Sunday, November 7, 2010

L5 - Tonal Influences

As we excitedly approach production, I'd like to take a second to talk about that ever mysterious element of any film:

Tone.

It is, without a doubt, one of the most difficult aspects of a series to pin down successfully. So often miscast with a plot or character, tone can either be a story’s greatest asset or hindrance.

That is why it was essential that when Stanley and I set out to make L5 a reality one of the most important discussions we had regarding overall series was its tone. These discussions also gave us a chance to revisit some of our favorite films and stories both in and out of the sci-fi genre in search of what felt right for our story.

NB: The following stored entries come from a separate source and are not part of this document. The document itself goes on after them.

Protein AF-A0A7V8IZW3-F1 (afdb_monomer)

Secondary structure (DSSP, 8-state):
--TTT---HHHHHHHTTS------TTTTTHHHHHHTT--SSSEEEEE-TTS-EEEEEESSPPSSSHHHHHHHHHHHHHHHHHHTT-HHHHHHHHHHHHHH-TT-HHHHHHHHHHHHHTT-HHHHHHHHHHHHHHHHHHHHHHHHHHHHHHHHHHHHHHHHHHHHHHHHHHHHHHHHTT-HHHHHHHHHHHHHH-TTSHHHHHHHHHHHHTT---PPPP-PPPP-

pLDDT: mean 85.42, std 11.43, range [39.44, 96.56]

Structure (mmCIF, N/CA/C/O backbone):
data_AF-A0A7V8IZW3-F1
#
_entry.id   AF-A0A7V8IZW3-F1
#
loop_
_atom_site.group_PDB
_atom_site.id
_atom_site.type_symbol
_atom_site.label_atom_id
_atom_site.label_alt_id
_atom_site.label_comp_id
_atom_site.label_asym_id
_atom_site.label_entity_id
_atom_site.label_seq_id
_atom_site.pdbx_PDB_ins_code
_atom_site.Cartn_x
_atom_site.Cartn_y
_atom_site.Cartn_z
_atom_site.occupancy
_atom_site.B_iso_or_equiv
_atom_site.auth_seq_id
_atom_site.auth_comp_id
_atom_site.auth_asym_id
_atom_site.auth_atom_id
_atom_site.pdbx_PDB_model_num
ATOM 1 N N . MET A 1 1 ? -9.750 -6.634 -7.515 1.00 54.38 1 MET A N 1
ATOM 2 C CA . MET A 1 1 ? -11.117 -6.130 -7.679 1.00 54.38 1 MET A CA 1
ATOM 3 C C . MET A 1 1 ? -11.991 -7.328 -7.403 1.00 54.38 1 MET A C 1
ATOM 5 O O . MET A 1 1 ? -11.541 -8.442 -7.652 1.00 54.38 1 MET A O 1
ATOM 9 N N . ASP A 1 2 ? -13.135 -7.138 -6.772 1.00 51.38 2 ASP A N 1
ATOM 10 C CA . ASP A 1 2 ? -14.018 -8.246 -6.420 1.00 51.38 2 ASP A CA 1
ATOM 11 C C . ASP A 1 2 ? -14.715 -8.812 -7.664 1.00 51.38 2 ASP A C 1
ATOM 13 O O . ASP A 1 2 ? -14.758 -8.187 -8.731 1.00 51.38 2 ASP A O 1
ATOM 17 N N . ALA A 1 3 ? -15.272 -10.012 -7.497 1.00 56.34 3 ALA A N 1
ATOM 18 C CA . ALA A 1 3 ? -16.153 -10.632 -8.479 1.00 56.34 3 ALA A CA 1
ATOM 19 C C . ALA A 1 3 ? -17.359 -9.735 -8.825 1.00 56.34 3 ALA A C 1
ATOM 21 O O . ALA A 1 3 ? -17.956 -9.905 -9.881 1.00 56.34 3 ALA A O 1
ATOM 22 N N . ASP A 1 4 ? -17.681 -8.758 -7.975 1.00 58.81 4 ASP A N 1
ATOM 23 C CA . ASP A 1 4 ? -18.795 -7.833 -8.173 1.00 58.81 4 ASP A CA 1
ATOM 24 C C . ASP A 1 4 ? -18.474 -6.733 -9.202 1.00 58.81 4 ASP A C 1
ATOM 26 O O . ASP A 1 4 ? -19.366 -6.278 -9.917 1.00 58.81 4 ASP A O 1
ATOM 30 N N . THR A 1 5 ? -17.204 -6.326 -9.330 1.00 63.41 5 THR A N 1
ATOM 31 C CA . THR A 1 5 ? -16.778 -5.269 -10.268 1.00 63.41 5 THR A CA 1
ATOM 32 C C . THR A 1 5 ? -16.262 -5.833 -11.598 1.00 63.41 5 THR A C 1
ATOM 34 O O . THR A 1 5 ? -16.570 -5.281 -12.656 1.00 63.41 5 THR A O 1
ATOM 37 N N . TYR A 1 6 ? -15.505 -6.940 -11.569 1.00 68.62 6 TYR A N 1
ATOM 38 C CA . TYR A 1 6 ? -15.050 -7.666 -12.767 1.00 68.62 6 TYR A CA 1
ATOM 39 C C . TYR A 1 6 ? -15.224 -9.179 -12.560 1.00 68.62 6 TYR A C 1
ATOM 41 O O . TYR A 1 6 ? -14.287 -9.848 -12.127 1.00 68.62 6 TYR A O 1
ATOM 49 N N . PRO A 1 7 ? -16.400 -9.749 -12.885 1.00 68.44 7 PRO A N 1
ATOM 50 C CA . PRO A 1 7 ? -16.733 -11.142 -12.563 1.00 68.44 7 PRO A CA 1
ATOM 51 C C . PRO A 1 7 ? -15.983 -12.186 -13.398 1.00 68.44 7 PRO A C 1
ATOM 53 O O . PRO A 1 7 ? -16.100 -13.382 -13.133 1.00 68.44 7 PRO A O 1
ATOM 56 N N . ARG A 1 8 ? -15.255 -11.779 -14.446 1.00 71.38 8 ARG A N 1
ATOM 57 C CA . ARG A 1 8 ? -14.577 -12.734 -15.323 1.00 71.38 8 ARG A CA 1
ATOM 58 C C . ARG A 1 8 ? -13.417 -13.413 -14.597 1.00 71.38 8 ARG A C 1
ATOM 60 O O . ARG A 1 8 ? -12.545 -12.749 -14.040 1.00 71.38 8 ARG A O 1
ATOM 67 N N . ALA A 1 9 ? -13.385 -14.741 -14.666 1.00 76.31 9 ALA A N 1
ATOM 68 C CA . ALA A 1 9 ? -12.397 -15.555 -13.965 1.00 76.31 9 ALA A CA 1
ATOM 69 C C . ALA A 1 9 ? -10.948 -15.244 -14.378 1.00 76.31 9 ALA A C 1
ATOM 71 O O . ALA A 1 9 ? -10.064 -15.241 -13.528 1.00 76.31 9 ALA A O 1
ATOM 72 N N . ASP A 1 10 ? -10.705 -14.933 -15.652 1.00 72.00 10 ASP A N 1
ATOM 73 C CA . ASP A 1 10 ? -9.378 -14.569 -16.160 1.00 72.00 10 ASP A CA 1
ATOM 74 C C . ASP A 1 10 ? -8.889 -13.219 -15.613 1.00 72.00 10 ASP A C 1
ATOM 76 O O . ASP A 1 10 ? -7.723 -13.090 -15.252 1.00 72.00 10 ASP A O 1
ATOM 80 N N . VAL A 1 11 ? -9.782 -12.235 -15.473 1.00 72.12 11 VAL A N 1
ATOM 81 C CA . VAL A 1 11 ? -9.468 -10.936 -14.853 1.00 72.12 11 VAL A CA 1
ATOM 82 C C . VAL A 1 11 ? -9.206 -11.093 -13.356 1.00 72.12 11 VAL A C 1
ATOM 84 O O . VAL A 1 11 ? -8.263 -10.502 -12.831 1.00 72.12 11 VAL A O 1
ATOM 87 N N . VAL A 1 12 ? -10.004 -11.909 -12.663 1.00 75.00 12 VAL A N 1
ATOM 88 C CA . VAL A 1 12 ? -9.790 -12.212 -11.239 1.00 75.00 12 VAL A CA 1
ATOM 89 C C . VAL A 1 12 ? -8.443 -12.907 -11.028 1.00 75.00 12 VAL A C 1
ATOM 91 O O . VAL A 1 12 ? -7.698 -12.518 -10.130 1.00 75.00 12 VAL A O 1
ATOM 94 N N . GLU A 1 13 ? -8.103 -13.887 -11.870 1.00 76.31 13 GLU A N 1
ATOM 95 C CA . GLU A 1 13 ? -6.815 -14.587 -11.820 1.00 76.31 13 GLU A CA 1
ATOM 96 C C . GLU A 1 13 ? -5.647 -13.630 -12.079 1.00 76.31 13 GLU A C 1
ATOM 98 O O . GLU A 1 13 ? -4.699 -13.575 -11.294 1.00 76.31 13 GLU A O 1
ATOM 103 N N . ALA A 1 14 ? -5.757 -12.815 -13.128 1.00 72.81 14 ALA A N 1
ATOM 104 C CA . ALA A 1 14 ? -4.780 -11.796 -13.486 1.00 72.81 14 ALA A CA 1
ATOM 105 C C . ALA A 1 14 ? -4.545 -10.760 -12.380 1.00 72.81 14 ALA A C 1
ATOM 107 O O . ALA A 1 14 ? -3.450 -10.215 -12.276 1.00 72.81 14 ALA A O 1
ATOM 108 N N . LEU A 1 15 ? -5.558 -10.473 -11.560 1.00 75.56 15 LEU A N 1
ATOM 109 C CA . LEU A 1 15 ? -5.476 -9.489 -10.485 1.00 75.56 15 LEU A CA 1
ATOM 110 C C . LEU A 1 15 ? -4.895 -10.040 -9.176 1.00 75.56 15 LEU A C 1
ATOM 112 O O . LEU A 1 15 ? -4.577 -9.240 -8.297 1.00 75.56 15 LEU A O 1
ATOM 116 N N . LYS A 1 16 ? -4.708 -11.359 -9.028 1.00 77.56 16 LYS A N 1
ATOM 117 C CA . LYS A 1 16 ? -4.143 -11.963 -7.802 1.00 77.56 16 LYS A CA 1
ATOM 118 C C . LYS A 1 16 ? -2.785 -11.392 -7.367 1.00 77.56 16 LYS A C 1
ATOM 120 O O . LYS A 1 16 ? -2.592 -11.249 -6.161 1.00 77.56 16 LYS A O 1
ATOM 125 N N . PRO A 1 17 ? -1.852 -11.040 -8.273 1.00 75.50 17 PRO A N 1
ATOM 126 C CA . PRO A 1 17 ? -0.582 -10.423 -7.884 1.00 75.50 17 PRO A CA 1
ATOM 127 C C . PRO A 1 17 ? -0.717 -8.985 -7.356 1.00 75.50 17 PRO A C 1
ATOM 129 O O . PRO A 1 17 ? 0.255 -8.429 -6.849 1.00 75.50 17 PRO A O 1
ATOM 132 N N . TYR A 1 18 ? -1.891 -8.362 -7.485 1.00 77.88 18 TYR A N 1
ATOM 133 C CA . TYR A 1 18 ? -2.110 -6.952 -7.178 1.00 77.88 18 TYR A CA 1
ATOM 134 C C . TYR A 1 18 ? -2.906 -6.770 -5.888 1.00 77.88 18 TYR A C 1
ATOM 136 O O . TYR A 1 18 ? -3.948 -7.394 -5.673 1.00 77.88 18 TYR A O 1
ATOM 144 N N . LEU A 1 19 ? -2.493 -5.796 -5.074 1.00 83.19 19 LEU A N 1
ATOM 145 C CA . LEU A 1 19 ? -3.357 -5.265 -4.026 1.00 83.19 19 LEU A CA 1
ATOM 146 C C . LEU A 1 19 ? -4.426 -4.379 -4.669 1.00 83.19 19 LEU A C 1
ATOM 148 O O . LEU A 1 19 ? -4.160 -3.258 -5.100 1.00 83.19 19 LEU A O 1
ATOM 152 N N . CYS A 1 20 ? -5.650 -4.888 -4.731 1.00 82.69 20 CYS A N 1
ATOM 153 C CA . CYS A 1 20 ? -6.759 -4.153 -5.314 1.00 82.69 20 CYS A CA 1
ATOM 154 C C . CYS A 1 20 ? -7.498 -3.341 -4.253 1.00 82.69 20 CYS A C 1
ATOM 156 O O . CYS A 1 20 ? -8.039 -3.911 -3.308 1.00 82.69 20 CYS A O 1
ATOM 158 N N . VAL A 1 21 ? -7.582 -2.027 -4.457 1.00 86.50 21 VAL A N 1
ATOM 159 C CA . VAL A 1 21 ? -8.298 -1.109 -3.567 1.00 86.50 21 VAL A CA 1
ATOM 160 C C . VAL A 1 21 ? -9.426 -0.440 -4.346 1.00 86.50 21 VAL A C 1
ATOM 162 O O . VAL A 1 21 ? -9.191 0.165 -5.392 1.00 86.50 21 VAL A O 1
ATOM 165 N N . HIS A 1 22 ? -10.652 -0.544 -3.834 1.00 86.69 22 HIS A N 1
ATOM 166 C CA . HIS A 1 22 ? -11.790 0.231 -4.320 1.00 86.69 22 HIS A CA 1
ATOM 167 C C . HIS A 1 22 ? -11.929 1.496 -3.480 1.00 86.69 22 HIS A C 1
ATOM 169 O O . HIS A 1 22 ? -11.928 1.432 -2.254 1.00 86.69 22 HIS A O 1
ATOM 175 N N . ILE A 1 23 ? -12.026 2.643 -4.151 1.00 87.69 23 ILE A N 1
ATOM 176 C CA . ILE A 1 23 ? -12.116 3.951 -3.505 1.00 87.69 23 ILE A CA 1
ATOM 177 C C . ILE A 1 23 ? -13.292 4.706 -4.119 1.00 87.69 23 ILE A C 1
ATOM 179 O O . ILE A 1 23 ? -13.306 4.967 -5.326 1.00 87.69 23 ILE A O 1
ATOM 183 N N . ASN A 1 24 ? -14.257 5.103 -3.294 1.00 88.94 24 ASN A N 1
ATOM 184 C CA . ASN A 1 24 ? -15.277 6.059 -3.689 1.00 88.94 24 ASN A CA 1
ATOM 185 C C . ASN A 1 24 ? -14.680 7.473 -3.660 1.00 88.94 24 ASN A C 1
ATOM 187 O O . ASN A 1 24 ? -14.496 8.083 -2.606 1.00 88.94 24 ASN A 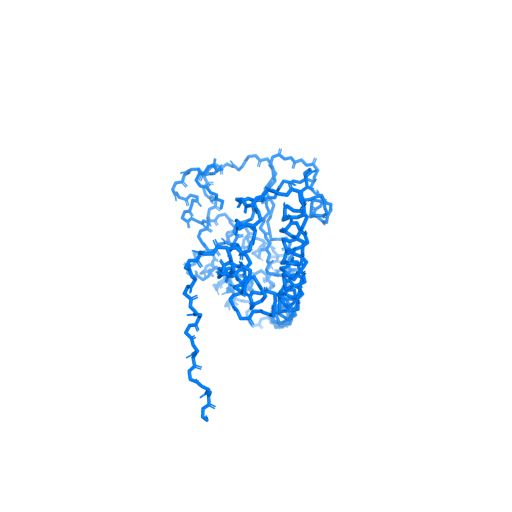O 1
ATOM 191 N N . ALA A 1 25 ? -14.386 8.003 -4.846 1.00 87.44 25 ALA A N 1
ATOM 192 C CA . ALA A 1 25 ? -13.763 9.311 -5.022 1.00 87.44 25 ALA A CA 1
ATOM 193 C C . ALA A 1 25 ? -14.592 10.495 -4.486 1.00 87.44 25 ALA A C 1
ATOM 195 O O . ALA A 1 25 ? -14.023 11.551 -4.218 1.00 87.44 25 ALA A O 1
ATOM 196 N N . GLU A 1 26 ? -15.907 10.339 -4.309 1.00 85.75 26 GLU A N 1
ATOM 197 C CA . GLU A 1 26 ? -16.789 11.397 -3.795 1.00 85.75 26 GLU A CA 1
ATOM 198 C C . GLU A 1 26 ? -16.897 11.402 -2.265 1.00 85.75 26 GLU A C 1
ATOM 200 O O . GLU A 1 26 ? -17.323 12.401 -1.683 1.00 85.75 26 GLU A O 1
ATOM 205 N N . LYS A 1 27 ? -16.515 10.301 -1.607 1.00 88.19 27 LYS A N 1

Here are a few we explored:

2001: A Space Odyssey

The quintessential science fiction film, a masterpiece on every level, it mostly garners praise for its stunning eminence, timeless themes, and breathtaking visuals. Yet, at its core, what Kubrick captured (among many things) was the utter isolation and paranoia of the unknown, the celestial, and of experiences beyond our mortal comprehension: Moments never fully spoken or shown, but felt. It is those elements of mystique and wonder that has audiences rediscover the film every generation and those elements which we hope to emulate.

Lawrence of Arabia

Replace space with the desert and a spacesuit with a thawb and you have one of my favorite films and major influences for the story. What another iconic director, David Lean, captured in the desert was a sense of space and being lost and then consumed by it. Of all the major battles Lawrence fights in the desert the most brutal is with himself and his own legend, and it’s a battle of which were never sure of the outcome. The film runs the gamut when it comes to Lawrence’s struggles: Overcoming impossible odds while maintaining any sort of sanity, being surrounded by admirers yet feeling totally alone, Feeling trapped by the vastness of the desert. The film is more than just an exemplary epic, it is one of the grandest character studies in movie history.

A.I.: Artificial Intelligence

When we think of A.I.(or Artificial Intelligence) – that is if we think of it at all – we usually recall blinking lights and slow, emotionless droning voices wither eerily calm or near demonic.

No doubt there has been a trend of typecasting in this regard. The A.I. of the movies have become the equivalent of the fat best friend or jock villain, Jarvis in Iron Man or the Terminator in its namesake.

Yet, in Steven Spielberg’s (at times uneven) masterpiece, A.I., we get a glimpse of the world through a robot’s eyes. The story follows perpetually young and innocent David as he tries to understand the human world and attempt to become a real boy himself, the film was the first time I saw (other than moments in Blade Runner) robots and machines treated as beings with thoughts and feelings. It is a compelling experience and something that forces us to turn a mirror on ourselves and view out own humanity.

This theme of the AI – human relationship was an important aspect for Stanley in regards to Clarke, our ship’s AI, and friend to the crew. We wanted more than just a drone voice parroting back orders, we wanted a fellow crew member and an individual aboard who has a unique form of love and compassion for his human crewmates.

These are but a sample of many, many great films that we’ve looked to and I hope that L5 will do them proud.